Records provided
<<<<

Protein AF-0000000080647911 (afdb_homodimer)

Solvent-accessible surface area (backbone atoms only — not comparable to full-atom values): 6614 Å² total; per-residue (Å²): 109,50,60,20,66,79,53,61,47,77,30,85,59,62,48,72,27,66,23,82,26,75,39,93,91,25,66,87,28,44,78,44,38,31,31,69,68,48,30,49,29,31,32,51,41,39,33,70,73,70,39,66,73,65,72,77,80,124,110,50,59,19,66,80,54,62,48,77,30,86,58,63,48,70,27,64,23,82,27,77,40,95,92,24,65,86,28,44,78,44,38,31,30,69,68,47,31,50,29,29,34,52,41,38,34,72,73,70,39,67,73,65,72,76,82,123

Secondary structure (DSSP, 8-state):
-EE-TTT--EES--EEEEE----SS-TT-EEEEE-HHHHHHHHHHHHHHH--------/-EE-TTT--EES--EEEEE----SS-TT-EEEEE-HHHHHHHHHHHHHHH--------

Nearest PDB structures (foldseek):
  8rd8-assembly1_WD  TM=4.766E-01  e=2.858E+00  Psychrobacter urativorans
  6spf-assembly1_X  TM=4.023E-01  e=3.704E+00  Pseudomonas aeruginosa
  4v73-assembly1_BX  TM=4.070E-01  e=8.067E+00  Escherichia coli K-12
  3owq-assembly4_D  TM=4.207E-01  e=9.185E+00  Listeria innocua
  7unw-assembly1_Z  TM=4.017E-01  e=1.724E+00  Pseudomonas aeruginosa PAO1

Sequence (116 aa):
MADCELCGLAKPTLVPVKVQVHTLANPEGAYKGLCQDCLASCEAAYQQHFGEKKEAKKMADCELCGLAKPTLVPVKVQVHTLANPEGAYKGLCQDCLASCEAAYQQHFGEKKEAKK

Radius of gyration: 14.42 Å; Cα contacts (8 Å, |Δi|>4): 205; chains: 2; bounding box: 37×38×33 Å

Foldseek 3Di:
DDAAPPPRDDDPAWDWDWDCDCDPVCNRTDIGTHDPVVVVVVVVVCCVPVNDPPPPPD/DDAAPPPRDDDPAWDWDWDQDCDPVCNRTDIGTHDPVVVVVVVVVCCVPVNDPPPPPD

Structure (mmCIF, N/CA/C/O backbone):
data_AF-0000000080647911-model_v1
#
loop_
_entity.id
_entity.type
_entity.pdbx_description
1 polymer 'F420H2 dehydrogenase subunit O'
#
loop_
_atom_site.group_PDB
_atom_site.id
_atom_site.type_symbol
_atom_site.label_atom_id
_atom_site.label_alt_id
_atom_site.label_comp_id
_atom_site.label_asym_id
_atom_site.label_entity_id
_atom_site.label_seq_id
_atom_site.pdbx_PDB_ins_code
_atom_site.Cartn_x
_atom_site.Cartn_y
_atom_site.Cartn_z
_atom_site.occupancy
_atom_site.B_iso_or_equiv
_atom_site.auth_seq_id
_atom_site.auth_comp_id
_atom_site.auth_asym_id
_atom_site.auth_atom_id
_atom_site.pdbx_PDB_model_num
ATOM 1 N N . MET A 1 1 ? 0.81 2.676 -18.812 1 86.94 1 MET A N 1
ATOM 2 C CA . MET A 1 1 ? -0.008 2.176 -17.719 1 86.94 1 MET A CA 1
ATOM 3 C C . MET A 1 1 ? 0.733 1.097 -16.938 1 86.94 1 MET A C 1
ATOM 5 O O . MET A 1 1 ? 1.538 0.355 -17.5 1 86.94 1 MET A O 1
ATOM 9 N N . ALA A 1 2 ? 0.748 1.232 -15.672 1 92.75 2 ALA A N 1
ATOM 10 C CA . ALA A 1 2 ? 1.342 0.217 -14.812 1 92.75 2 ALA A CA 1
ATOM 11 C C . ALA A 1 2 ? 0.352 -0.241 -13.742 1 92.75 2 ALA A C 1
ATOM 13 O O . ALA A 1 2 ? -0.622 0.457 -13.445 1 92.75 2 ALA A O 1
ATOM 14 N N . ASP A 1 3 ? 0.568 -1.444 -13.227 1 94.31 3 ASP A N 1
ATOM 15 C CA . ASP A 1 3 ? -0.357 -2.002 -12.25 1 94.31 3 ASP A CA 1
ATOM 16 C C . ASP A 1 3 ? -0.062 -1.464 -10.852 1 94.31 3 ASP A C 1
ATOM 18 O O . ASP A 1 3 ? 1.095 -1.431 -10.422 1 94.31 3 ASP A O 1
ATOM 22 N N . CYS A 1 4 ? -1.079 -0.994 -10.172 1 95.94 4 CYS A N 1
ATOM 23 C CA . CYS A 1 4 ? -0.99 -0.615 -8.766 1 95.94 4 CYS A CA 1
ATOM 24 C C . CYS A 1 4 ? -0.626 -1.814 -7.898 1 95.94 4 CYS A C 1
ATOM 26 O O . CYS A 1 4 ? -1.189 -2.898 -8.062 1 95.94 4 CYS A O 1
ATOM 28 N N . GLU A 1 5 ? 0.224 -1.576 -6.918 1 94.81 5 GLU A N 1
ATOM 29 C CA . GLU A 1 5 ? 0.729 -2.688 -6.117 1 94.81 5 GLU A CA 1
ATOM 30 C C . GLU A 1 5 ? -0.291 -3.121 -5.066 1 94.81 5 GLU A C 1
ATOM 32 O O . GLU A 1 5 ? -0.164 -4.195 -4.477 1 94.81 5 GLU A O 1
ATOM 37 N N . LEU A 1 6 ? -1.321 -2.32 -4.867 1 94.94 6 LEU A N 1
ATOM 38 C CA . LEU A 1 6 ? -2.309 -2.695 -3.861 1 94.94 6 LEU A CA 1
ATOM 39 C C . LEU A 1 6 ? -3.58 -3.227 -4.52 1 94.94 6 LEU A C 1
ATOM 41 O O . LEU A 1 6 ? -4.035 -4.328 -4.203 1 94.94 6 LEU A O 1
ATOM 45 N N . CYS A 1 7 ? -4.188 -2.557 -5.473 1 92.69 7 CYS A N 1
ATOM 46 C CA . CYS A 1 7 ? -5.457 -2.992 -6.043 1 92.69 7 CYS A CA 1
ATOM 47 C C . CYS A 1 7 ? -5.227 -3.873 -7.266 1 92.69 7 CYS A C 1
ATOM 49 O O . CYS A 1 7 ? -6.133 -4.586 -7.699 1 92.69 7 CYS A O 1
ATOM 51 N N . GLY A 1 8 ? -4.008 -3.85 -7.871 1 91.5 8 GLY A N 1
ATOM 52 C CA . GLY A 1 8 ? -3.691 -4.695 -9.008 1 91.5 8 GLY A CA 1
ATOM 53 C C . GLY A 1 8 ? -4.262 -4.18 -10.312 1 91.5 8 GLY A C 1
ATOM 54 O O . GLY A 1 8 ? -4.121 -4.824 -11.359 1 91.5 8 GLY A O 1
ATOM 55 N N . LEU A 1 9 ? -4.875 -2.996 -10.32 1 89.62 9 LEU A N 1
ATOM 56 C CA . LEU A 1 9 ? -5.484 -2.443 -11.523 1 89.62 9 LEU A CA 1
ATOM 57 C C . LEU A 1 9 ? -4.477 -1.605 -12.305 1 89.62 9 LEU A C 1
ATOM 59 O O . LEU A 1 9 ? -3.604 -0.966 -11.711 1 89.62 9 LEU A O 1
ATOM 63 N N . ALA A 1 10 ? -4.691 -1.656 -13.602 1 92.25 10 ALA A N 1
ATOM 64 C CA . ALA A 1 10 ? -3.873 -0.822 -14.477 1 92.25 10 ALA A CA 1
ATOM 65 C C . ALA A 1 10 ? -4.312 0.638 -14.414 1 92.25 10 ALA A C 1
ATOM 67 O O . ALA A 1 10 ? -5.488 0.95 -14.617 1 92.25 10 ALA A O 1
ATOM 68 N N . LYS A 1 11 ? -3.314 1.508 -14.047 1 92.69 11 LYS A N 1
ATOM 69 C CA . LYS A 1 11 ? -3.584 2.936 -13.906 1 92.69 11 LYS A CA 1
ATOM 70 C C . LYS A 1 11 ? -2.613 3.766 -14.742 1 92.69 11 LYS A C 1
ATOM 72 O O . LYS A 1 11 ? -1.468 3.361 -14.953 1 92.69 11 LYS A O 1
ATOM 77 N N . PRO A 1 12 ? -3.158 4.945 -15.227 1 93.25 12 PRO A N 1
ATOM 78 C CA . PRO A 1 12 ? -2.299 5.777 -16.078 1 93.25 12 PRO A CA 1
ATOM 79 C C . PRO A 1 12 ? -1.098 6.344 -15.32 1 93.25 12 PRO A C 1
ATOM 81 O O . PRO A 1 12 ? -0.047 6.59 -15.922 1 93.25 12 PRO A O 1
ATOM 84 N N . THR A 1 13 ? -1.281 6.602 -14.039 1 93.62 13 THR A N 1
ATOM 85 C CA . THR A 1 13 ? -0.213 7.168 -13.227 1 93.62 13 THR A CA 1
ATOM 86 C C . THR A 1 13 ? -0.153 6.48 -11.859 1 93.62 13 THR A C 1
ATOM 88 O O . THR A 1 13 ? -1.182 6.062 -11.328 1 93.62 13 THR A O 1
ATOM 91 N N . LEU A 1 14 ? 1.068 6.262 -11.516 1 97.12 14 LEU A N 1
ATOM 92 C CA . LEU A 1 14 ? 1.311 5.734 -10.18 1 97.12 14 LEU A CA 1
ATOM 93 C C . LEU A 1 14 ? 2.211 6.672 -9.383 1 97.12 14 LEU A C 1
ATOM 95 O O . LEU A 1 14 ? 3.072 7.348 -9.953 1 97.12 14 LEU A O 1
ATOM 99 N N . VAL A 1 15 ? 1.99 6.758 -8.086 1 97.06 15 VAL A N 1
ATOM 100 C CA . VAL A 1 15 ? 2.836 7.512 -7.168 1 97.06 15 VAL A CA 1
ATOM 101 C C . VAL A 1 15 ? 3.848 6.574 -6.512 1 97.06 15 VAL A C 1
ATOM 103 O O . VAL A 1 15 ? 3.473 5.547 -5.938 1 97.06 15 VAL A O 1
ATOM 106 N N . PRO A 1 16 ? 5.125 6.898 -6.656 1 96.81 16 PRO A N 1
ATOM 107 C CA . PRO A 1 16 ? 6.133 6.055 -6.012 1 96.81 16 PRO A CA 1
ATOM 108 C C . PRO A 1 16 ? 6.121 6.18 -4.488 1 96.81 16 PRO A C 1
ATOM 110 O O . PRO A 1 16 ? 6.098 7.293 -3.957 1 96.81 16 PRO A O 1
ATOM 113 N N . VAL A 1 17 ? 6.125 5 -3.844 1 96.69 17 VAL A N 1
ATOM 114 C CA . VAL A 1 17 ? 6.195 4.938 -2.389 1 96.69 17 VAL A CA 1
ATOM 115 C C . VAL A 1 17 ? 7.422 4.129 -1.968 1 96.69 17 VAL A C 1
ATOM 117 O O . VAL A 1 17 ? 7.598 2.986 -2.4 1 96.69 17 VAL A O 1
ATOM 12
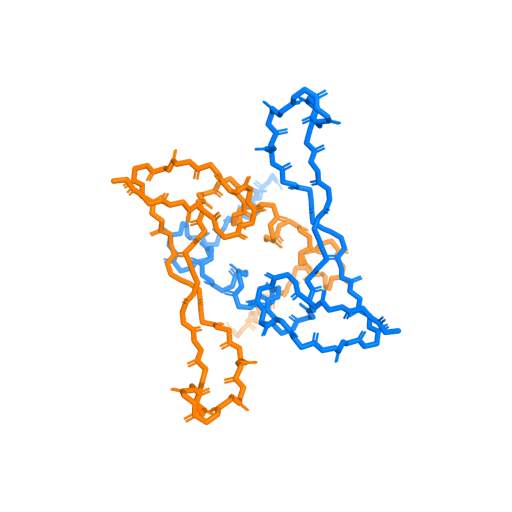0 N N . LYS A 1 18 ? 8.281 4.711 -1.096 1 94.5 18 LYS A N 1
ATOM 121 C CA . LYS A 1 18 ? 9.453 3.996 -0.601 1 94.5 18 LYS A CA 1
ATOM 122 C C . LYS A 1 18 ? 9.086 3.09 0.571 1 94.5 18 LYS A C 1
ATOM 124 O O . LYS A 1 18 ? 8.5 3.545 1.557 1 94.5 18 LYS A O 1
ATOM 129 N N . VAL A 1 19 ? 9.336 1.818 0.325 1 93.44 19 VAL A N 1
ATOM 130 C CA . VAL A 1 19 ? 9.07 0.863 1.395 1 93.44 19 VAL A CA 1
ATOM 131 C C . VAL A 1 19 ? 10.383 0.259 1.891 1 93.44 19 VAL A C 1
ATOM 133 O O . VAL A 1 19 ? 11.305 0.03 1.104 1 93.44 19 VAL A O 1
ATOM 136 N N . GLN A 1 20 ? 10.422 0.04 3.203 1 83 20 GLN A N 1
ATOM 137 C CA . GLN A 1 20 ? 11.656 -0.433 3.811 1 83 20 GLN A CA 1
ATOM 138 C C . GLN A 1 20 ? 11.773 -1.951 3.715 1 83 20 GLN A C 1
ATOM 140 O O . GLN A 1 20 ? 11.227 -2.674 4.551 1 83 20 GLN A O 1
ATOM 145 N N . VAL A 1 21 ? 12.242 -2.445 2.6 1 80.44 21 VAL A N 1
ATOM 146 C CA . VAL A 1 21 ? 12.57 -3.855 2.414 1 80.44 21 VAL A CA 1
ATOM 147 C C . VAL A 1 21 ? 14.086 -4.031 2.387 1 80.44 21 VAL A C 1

>>>>

Could you restate word for word the lines above, from the one that contains "ATOM 77 N N" through the one that contains "ATOM 81 O O", and no others?

ATOM 77 N N . PRO A 1 12 ? -3.158 4.945 -15.227 1 93.25 12 PRO A N 1
ATOM 78 C CA . PRO A 1 12 ? -2.299 5.777 -16.078 1 93.25 12 PRO A CA 1
ATOM 79 C C . PRO A 1 12 ? -1.098 6.344 -15.32 1 93.25 12 PRO A C 1
ATOM 81 O O . PRO A 1 12 ? -0.047 6.59 -15.922 1 93.25 12 PRO A O 1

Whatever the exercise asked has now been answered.